Détails (et spoilers)
Françoise de Graffigny va réussir à travers le personnage de Zilia et de ses lettres, à nous décrire les péripéties d’une péruvienne passant d’un cloitre à l’autre, d’un continent à l’autre, d’une domination masculine à l’autre.
Dynamique, le récit parcourt l’histoire de cette « vierge du Soleil », successivement capturée par les Espagnols puis les Français, pour atterrir dans le giron familial de Déterville, un noble français qui s’éprendra rapidement de Zilia. Les ameteur.rice.s d’histoire auront remarqué l’incohérence temporelle du récit, qui fait un bon de deux siècles pour faire cohabiter la conquête du Pérou (XVIe siècle) à la France du XVIIIe.
Cette facilité permettra à l’autrice de porter un regard d’une certaine acuité sur les horreurs de la colonisation, et de renverser le qualificatif de « barbare » du colonisé au colon. De plus, et à l’instar de Montesquieu dans les Lettres Persanes, Françoise de Graffigny utilise le roman épistolaire et le personnage étranger pour dérouler ses critiques de la société française. La grande réussite du texte réside dans cette double critique, à la fois des pratiques sociétales systémiques que l’autrice – via le personnage de Zilia – jugera injustes et indécentes, que des mœurs individuelles qui reflèteront l’hypocrisie, la vanité et le paraitre des Français·e·s.
Et bien que Déterville soit parmi les plus louables, les différences d’éducation feront émerger de ses interactions avec Zilia une situation centrale pour la suite du roman. En effet, Zilia, en voulant lui faire part de ses sentiments amicaux envers lui, utilise des termes que Déterville utilisera pour se convaincre que Zilia l’aime.

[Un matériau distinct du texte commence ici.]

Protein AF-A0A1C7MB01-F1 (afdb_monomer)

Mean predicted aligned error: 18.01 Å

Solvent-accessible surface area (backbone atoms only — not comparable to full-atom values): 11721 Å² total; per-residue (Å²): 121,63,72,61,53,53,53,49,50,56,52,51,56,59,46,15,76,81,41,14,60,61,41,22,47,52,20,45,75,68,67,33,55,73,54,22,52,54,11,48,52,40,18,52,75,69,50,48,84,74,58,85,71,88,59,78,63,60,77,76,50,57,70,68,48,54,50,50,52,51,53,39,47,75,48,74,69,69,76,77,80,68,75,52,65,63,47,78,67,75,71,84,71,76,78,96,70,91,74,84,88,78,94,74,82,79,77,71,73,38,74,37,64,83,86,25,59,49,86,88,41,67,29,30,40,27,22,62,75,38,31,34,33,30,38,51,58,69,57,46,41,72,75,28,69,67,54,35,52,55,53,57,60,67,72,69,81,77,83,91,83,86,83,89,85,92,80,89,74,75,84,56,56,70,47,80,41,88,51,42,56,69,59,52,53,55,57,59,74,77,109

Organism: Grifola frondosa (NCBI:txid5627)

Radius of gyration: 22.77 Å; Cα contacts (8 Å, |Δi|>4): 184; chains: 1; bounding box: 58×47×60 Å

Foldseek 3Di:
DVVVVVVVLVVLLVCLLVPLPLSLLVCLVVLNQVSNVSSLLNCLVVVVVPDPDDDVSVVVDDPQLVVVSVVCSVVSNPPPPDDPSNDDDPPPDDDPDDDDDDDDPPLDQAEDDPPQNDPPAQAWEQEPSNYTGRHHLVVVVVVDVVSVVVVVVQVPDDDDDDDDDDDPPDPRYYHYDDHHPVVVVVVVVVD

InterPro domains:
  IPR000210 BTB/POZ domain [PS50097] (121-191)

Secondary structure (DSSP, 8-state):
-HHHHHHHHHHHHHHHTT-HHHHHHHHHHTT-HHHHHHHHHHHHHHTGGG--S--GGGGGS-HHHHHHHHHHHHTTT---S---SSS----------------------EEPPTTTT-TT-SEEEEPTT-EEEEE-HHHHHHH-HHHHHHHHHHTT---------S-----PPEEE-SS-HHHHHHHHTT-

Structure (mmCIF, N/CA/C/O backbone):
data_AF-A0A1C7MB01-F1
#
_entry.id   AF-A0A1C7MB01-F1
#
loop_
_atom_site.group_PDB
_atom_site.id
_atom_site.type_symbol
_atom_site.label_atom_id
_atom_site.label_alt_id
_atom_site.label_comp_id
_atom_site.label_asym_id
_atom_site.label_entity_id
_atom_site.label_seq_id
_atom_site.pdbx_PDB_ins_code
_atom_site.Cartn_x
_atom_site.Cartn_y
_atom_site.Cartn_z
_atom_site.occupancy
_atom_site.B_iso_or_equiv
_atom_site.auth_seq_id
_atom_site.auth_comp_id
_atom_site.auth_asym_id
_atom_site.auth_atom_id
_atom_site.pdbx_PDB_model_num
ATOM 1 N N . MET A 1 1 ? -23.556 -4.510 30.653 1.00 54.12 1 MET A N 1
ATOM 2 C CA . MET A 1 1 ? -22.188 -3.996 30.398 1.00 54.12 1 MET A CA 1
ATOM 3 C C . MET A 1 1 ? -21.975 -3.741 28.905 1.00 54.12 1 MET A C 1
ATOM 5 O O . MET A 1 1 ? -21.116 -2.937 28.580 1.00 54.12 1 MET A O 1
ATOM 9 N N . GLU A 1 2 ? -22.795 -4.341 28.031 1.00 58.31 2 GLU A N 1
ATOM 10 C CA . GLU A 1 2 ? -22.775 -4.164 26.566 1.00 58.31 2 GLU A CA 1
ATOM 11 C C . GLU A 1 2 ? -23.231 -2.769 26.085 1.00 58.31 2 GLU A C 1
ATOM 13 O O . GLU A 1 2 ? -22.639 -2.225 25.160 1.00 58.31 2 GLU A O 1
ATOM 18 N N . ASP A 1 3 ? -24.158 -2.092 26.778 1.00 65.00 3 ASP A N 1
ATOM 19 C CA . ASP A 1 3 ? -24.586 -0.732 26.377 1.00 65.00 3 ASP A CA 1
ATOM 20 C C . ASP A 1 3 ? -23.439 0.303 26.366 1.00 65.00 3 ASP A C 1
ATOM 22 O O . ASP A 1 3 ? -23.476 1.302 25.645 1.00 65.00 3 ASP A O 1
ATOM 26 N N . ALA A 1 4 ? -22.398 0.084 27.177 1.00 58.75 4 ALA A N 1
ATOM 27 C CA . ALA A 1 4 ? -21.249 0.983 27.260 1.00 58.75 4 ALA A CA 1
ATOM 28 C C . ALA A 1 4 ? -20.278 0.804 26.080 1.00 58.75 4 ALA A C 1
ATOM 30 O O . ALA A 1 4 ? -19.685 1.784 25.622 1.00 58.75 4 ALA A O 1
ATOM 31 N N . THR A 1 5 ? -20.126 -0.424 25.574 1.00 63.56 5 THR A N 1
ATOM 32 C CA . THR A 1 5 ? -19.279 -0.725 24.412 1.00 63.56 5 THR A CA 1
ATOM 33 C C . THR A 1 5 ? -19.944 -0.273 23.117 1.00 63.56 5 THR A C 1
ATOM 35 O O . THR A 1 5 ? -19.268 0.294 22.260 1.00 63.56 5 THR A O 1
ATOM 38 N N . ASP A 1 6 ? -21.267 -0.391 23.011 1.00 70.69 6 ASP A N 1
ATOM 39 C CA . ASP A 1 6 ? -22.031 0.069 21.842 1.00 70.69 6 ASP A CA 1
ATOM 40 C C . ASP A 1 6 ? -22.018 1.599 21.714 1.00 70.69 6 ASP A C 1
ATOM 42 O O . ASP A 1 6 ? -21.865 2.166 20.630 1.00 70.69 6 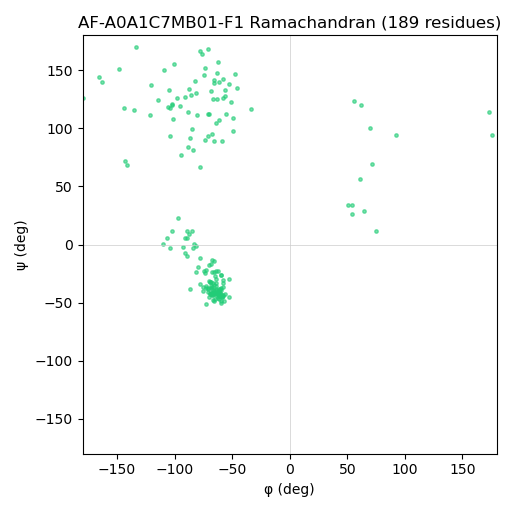ASP A O 1
ATOM 46 N N . PHE A 1 7 ? -22.094 2.304 22.844 1.00 70.88 7 PHE A N 1
ATOM 47 C CA . PHE A 1 7 ? -21.978 3.759 22.850 1.00 70.88 7 PHE A CA 1
ATOM 48 C C . PHE A 1 7 ? -20.569 4.236 22.457 1.00 70.88 7 PHE A C 1
ATOM 50 O O . PHE A 1 7 ? -20.421 5.200 21.697 1.00 70.88 7 PHE A O 1
ATOM 57 N N . LEU A 1 8 ? -19.522 3.566 22.954 1.00 65.25 8 LEU A N 1
ATOM 58 C CA . LEU A 1 8 ? -18.130 3.890 22.628 1.00 65.25 8 LEU A CA 1
ATOM 59 C C . LEU A 1 8 ? -17.796 3.591 21.165 1.00 65.25 8 LEU A C 1
ATOM 61 O O . LEU A 1 8 ? -17.159 4.417 20.510 1.00 65.25 8 LEU A O 1
ATOM 65 N N . THR A 1 9 ? -18.264 2.465 20.630 1.00 67.94 9 THR A N 1
ATOM 66 C CA . THR A 1 9 ? -18.073 2.102 19.219 1.00 67.94 9 THR A CA 1
ATOM 67 C C . THR A 1 9 ? -18.805 3.065 18.288 1.00 67.94 9 THR A C 1
ATOM 69 O O . THR A 1 9 ? -18.204 3.532 17.323 1.00 67.94 9 THR A O 1
ATOM 72 N N . ALA A 1 10 ? -20.035 3.483 18.610 1.00 69.12 10 ALA A N 1
ATOM 73 C CA . ALA A 1 10 ? -20.763 4.488 17.829 1.00 69.12 10 ALA A CA 1
ATOM 74 C C . ALA A 1 10 ? -20.044 5.852 17.798 1.00 69.12 10 ALA A C 1
ATOM 76 O O . ALA A 1 10 ? -20.000 6.530 16.766 1.00 69.12 10 ALA A O 1
ATOM 77 N N . ARG A 1 11 ? -19.436 6.261 18.919 1.00 70.06 11 ARG A N 1
ATOM 78 C CA . ARG A 1 11 ? -18.632 7.491 18.986 1.00 70.06 11 ARG A CA 1
ATOM 79 C C . ARG A 1 11 ? -17.308 7.370 18.232 1.00 70.06 11 ARG A C 1
ATOM 81 O O . ARG A 1 11 ? -16.946 8.307 17.524 1.00 70.06 11 ARG A O 1
ATOM 88 N N . LEU A 1 12 ? -16.622 6.232 18.333 1.00 67.00 12 LEU A N 1
ATOM 89 C CA . LEU A 1 12 ? -15.398 5.950 17.576 1.00 67.00 12 LEU A CA 1
ATOM 90 C C . LEU A 1 12 ? -15.663 5.892 16.067 1.00 67.00 12 LEU A C 1
ATOM 92 O O . LEU A 1 12 ? -14.881 6.439 15.295 1.00 67.00 12 LEU A O 1
ATOM 96 N N . ALA A 1 13 ? -16.797 5.327 15.649 1.00 67.81 13 ALA A N 1
ATOM 97 C CA . ALA A 1 13 ? -17.230 5.298 14.255 1.00 67.81 13 ALA A CA 1
ATOM 98 C C . ALA A 1 13 ? -17.481 6.708 13.697 1.00 67.81 13 ALA A C 1
ATOM 100 O O . ALA A 1 13 ? -17.040 7.024 12.595 1.00 67.81 13 ALA A O 1
ATOM 101 N N . SER A 1 14 ? -18.120 7.594 14.472 1.00 75.31 14 SER A N 1
ATOM 102 C CA . SER A 1 14 ? -18.289 8.999 14.074 1.00 75.31 14 SER A CA 1
ATOM 103 C C . SER A 1 14 ? -16.940 9.696 13.867 1.00 75.31 14 SER A C 1
ATOM 105 O O . SER A 1 14 ? -16.777 10.422 12.889 1.00 75.31 14 SER A O 1
ATOM 107 N N . LEU A 1 15 ? -15.975 9.453 14.761 1.00 70.88 15 LEU A N 1
ATOM 108 C CA . LEU A 1 15 ? -14.636 10.053 14.717 1.00 70.88 15 LEU A CA 1
ATOM 109 C C . LEU A 1 15 ? -13.736 9.452 13.629 1.00 70.88 15 LEU A C 1
ATOM 111 O O . LEU A 1 15 ? -12.802 10.118 13.176 1.00 70.88 15 LEU A O 1
ATOM 115 N N . ALA A 1 16 ? -14.023 8.228 13.176 1.00 71.88 16 ALA A N 1
ATOM 116 C CA . ALA A 1 16 ? -13.348 7.621 12.032 1.00 71.88 16 ALA A CA 1
ATOM 117 C C . ALA A 1 16 ? -13.543 8.454 10.758 1.00 71.88 16 ALA A C 1
ATOM 119 O O . ALA A 1 16 ? -12.679 8.450 9.893 1.00 71.88 16 ALA A O 1
ATOM 120 N N . THR A 1 17 ? -14.627 9.226 10.662 1.00 77.38 17 THR A N 1
ATOM 121 C CA . THR A 1 17 ? -14.852 10.139 9.534 1.00 77.38 17 THR A CA 1
ATOM 122 C C . THR A 1 17 ? -13.861 11.303 9.522 1.00 77.38 17 THR A C 1
ATOM 124 O O . THR A 1 17 ? -13.446 11.717 8.445 1.00 77.38 17 THR A O 1
ATOM 127 N N . ASP A 1 18 ? -13.468 11.806 10.696 1.00 80.56 18 ASP A N 1
ATOM 128 C CA . ASP A 1 18 ? -12.602 12.984 10.825 1.00 80.56 18 ASP A CA 1
ATOM 129 C C . ASP A 1 18 ? -11.114 12.617 10.780 1.00 80.56 18 ASP A C 1
ATOM 131 O O . ASP A 1 18 ? -10.301 13.355 10.229 1.00 80.56 18 ASP A O 1
ATOM 135 N N . ASN A 1 19 ? -10.734 11.491 11.396 1.00 84.12 19 ASN A N 1
ATOM 136 C CA . ASN A 1 19 ? -9.344 11.032 11.475 1.00 84.12 19 ASN A CA 1
ATOM 137 C C . ASN A 1 19 ? -9.254 9.504 11.318 1.00 84.12 19 ASN A C 1
ATOM 139 O O . ASN A 1 19 ? -8.889 8.801 12.267 1.00 84.12 19 ASN A O 1
ATOM 143 N N . PRO A 1 20 ? -9.553 8.967 10.124 1.00 87.38 20 PRO A N 1
ATOM 144 C CA . PRO A 1 20 ? -9.691 7.526 9.914 1.00 87.38 20 PRO A CA 1
ATOM 145 C C . PRO A 1 20 ? -8.411 6.750 10.237 1.00 87.38 20 PRO A C 1
ATOM 147 O O . PRO A 1 20 ? -8.471 5.688 10.849 1.00 87.38 20 PRO A O 1
ATOM 150 N N . LEU A 1 21 ? -7.238 7.303 9.907 1.00 87.00 21 LEU A N 1
ATOM 151 C CA . LEU A 1 21 ? -5.951 6.643 10.150 1.00 87.00 21 LEU A CA 1
ATOM 152 C C . LEU A 1 21 ? -5.657 6.527 11.651 1.00 87.00 21 LEU A C 1
ATOM 154 O O . LEU A 1 21 ? -5.282 5.466 12.139 1.00 87.00 21 LEU A O 1
ATOM 158 N N . ARG A 1 22 ? -5.910 7.598 12.406 1.00 86.44 22 ARG A N 1
ATOM 159 C CA . ARG A 1 22 ? -5.712 7.623 13.859 1.00 86.44 22 ARG A CA 1
ATOM 160 C C . ARG A 1 22 ? -6.670 6.669 14.574 1.00 86.44 22 ARG A C 1
ATOM 162 O O . ARG A 1 22 ? -6.264 5.978 15.501 1.00 86.44 22 ARG A O 1
ATOM 169 N N . ILE A 1 23 ? -7.921 6.594 14.119 1.00 87.88 2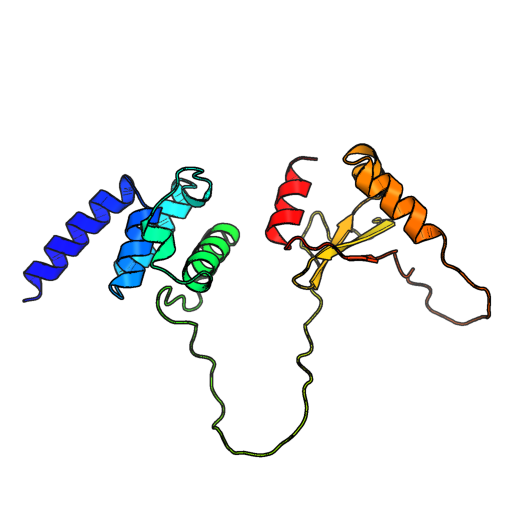3 ILE A N 1
ATOM 170 C CA . ILE A 1 23 ? -8.918 5.677 14.685 1.00 87.88 23 ILE A CA 1
ATOM 171 C C . ILE A 1 23 ? -8.605 4.226 14.333 1.00 87.88 23 ILE A C 1
ATOM 173 O O . ILE A 1 23 ? -8.740 3.374 15.201 1.00 87.88 23 ILE A O 1
ATOM 177 N N . TYR A 1 24 ? -8.117 3.944 13.124 1.00 87.56 24 TYR A N 1
ATOM 178 C CA . TYR A 1 24 ? -7.628 2.612 12.769 1.00 87.56 24 TYR A CA 1
ATOM 179 C C . TYR A 1 24 ? -6.508 2.159 13.712 1.00 87.56 24 TYR A C 1
ATOM 181 O O . TYR A 1 24 ? -6.563 1.059 14.255 1.00 87.56 24 TYR A O 1
ATOM 189 N N . VAL A 1 25 ? -5.518 3.026 13.943 1.00 87.94 25 VAL A N 1
ATOM 190 C CA . VAL A 1 25 ? -4.395 2.750 14.847 1.00 87.94 25 VAL A CA 1
ATOM 191 C C . VAL A 1 25 ? -4.898 2.476 16.263 1.00 87.94 25 VAL A C 1
ATOM 193 O O . VAL A 1 25 ? -4.572 1.439 16.832 1.00 87.94 25 VAL A O 1
ATOM 196 N N . MET A 1 26 ? -5.755 3.350 16.800 1.00 85.94 26 MET A N 1
ATOM 197 C CA . MET A 1 26 ? -6.353 3.158 18.123 1.00 85.94 26 MET A CA 1
ATOM 198 C C . MET A 1 26 ? -7.151 1.850 18.196 1.00 85.94 26 MET A C 1
ATOM 200 O O . MET A 1 26 ? -6.981 1.071 19.129 1.00 85.94 26 MET A O 1
ATOM 204 N N . ALA A 1 27 ? -7.976 1.554 17.194 1.00 86.38 27 ALA A N 1
ATOM 205 C CA . ALA A 1 27 ? -8.743 0.316 17.143 1.00 86.38 27 ALA A CA 1
ATOM 206 C C . ALA A 1 27 ? -7.830 -0.920 17.147 1.00 86.38 27 ALA A C 1
ATOM 208 O O . ALA A 1 27 ? -8.104 -1.866 17.877 1.00 86.38 27 ALA A O 1
ATOM 209 N N . CYS A 1 28 ? -6.699 -0.873 16.434 1.00 83.88 28 CYS A N 1
ATOM 210 C CA . CYS A 1 28 ? -5.705 -1.945 16.460 1.00 83.88 28 CYS A CA 1
ATOM 211 C C . CYS A 1 28 ? -5.012 -2.091 17.821 1.00 83.88 28 CYS A C 1
ATOM 213 O O . CYS A 1 28 ? -4.655 -3.199 18.195 1.00 83.88 28 C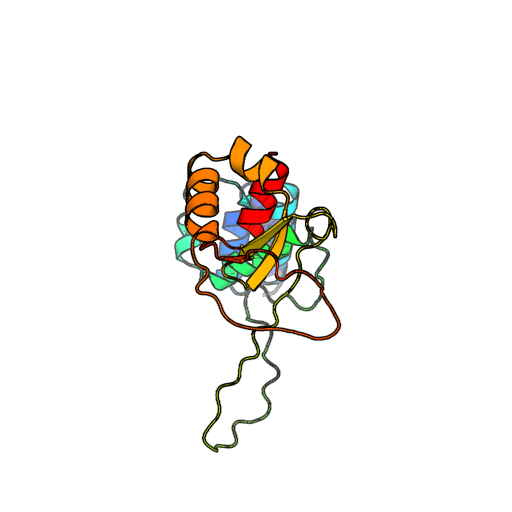YS A O 1
ATOM 215 N N . THR A 1 29 ? -4.808 -0.997 18.563 1.00 83.00 29 THR A N 1
ATOM 216 C CA . THR A 1 29 ? -4.207 -1.059 19.910 1.00 83.00 29 THR A CA 1
ATOM 217 C C . THR A 1 29 ? -5.150 -1.607 20.980 1.00 83.00 29 THR A C 1
ATOM 219 O O . THR A 1 29 ? -4.680 -2.121 21.990 1.00 83.00 29 THR A O 1
ATOM 222 N N . PHE A 1 30 ? -6.464 -1.491 20.776 1.00 82.69 30 PHE A N 1
ATOM 223 C CA . PHE A 1 30 ? -7.488 -1.981 21.703 1.00 82.69 30 PHE A CA 1
ATOM 224 C C . PHE A 1 30 ? -8.129 -3.301 21.247 1.00 82.69 30 PHE A C 1
ATOM 226 O O . PHE A 1 30 ? -9.159 -3.685 21.797 1.00 82.69 30 PHE A O 1
ATOM 233 N N . ASP A 1 31 ? -7.551 -3.970 20.244 1.00 77.75 31 ASP A N 1
ATOM 234 C CA . ASP A 1 31 ? -8.061 -5.216 19.655 1.00 77.75 31 ASP A CA 1
ATOM 235 C C . ASP A 1 31 ? -9.532 -5.115 19.178 1.00 77.75 31 ASP A C 1
ATOM 237 O O . ASP A 1 31 ? -10.311 -6.064 19.252 1.00 77.75 31 ASP A O 1
ATOM 241 N N . LEU A 1 32 ? -9.936 -3.938 18.682 1.00 81.81 32 LEU A N 1
ATOM 242 C CA . LEU A 1 32 ? -11.290 -3.660 18.193 1.00 81.81 32 LEU A CA 1
ATOM 243 C C . LEU A 1 32 ? -11.372 -3.867 16.676 1.00 81.81 32 LEU A C 1
ATOM 245 O O . LEU A 1 32 ? -11.390 -2.898 15.912 1.00 81.81 32 LEU A O 1
ATOM 249 N N . ASP A 1 33 ? -11.439 -5.125 16.239 1.00 81.44 33 ASP A N 1
ATOM 250 C CA . ASP A 1 33 ? -11.436 -5.497 14.814 1.00 81.44 33 ASP A CA 1
ATOM 251 C C . ASP A 1 33 ? -12.569 -4.825 14.008 1.00 81.44 33 ASP A C 1
ATOM 253 O O . ASP A 1 33 ? -12.318 -4.292 12.925 1.00 81.44 33 ASP A O 1
ATOM 257 N N . ASP A 1 34 ? -13.792 -4.755 14.547 1.00 81.31 34 ASP A N 1
ATOM 258 C CA . ASP A 1 34 ? -14.943 -4.152 13.852 1.00 81.31 34 ASP A CA 1
ATOM 259 C C . ASP A 1 34 ? -14.715 -2.664 13.540 1.00 81.31 34 ASP A C 1
ATOM 261 O O . ASP A 1 34 ? -14.968 -2.176 12.432 1.00 81.31 34 ASP A O 1
ATOM 265 N N . VAL A 1 35 ? -14.187 -1.930 14.524 1.00 83.12 35 VAL A N 1
ATOM 266 C CA . VAL A 1 35 ? -13.874 -0.501 14.392 1.00 83.12 35 VAL A CA 1
ATOM 267 C C . VAL A 1 35 ? -12.652 -0.308 13.501 1.00 83.12 35 VAL A C 1
ATOM 269 O O . VAL A 1 35 ? -12.635 0.620 12.693 1.00 83.12 35 VAL A O 1
ATOM 272 N N . ALA A 1 36 ? -11.653 -1.190 13.597 1.00 85.62 36 ALA A N 1
ATOM 273 C CA . ALA A 1 36 ? -10.478 -1.163 12.735 1.00 85.62 36 ALA A CA 1
ATOM 274 C C . ALA A 1 36 ? -10.879 -1.354 11.268 1.00 85.62 36 ALA A C 1
ATOM 276 O O . ALA A 1 36 ? -10.440 -0.597 10.406 1.00 85.62 36 ALA A O 1
ATOM 277 N N . GLN A 1 37 ? -11.780 -2.291 10.974 1.00 84.50 37 GLN A N 1
ATOM 278 C CA . GLN A 1 37 ? -12.266 -2.520 9.618 1.00 84.50 37 GLN A CA 1
ATOM 279 C C . GLN A 1 37 ? -13.090 -1.334 9.097 1.00 84.50 37 GLN A C 1
ATOM 281 O O . GLN A 1 37 ? -12.927 -0.925 7.943 1.00 84.50 37 GLN A O 1
ATOM 286 N N . LEU A 1 38 ? -13.954 -0.751 9.934 1.00 84.25 38 LEU A N 1
ATOM 287 C CA . LEU A 1 38 ? -14.721 0.443 9.573 1.00 84.25 38 LEU A CA 1
ATOM 288 C C . LEU A 1 38 ? -13.790 1.628 9.272 1.00 84.25 38 LEU A C 1
ATOM 290 O O . LEU A 1 38 ? -13.922 2.286 8.241 1.00 84.25 38 LEU A O 1
ATOM 294 N N . ALA A 1 39 ? -12.805 1.859 10.139 1.00 87.06 39 ALA A N 1
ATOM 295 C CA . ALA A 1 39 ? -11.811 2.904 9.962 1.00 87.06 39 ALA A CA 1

Or il est évident que ces termes, au-delà de leur polysémie, ont parfois été dument mis dans la bouche de Zilia par l’éducation linguistique fournie par l'intermédiaire de Détervielle. Par ailleurs, Zilia étant éperdument amoureuse d’Aza, Déterville ne peut ignorer la distance qui le sépare de Zilia.
Cela permettra d’évoquer le trouble de Zilia, dévorer par l’absence de son amant et par la tristesse de son ami qui ne semble pas se faire à la possibilité de l’amitié d’une femme qui lui plait. Les lettres successives joueront donc de cette situation pour démontrer à quel point Zilia se retrouve accablé par ces deux hommes. La fin du récit viendra parachever cette lecture féministe d’un texte qui affirme la possibilité d’une vie émancipée des hommes.
Tout aussi intéressants que puissent être ces différents propos, on pourra toutefois regretter la présence d’un racisme incarnée par le mythe du bon sauvage, tant certains passages évoquant les Incas les font passer pour des êtres certes sympathiques et injustement opprimés, mais tout de même souvent essentialisés comme proche de la nature, et d’une simplicité parfois ridicule, comme le prouve les descriptions naïves faites par Zilia d’objet pourtant connus des Péruvien·ne·s de l’époque.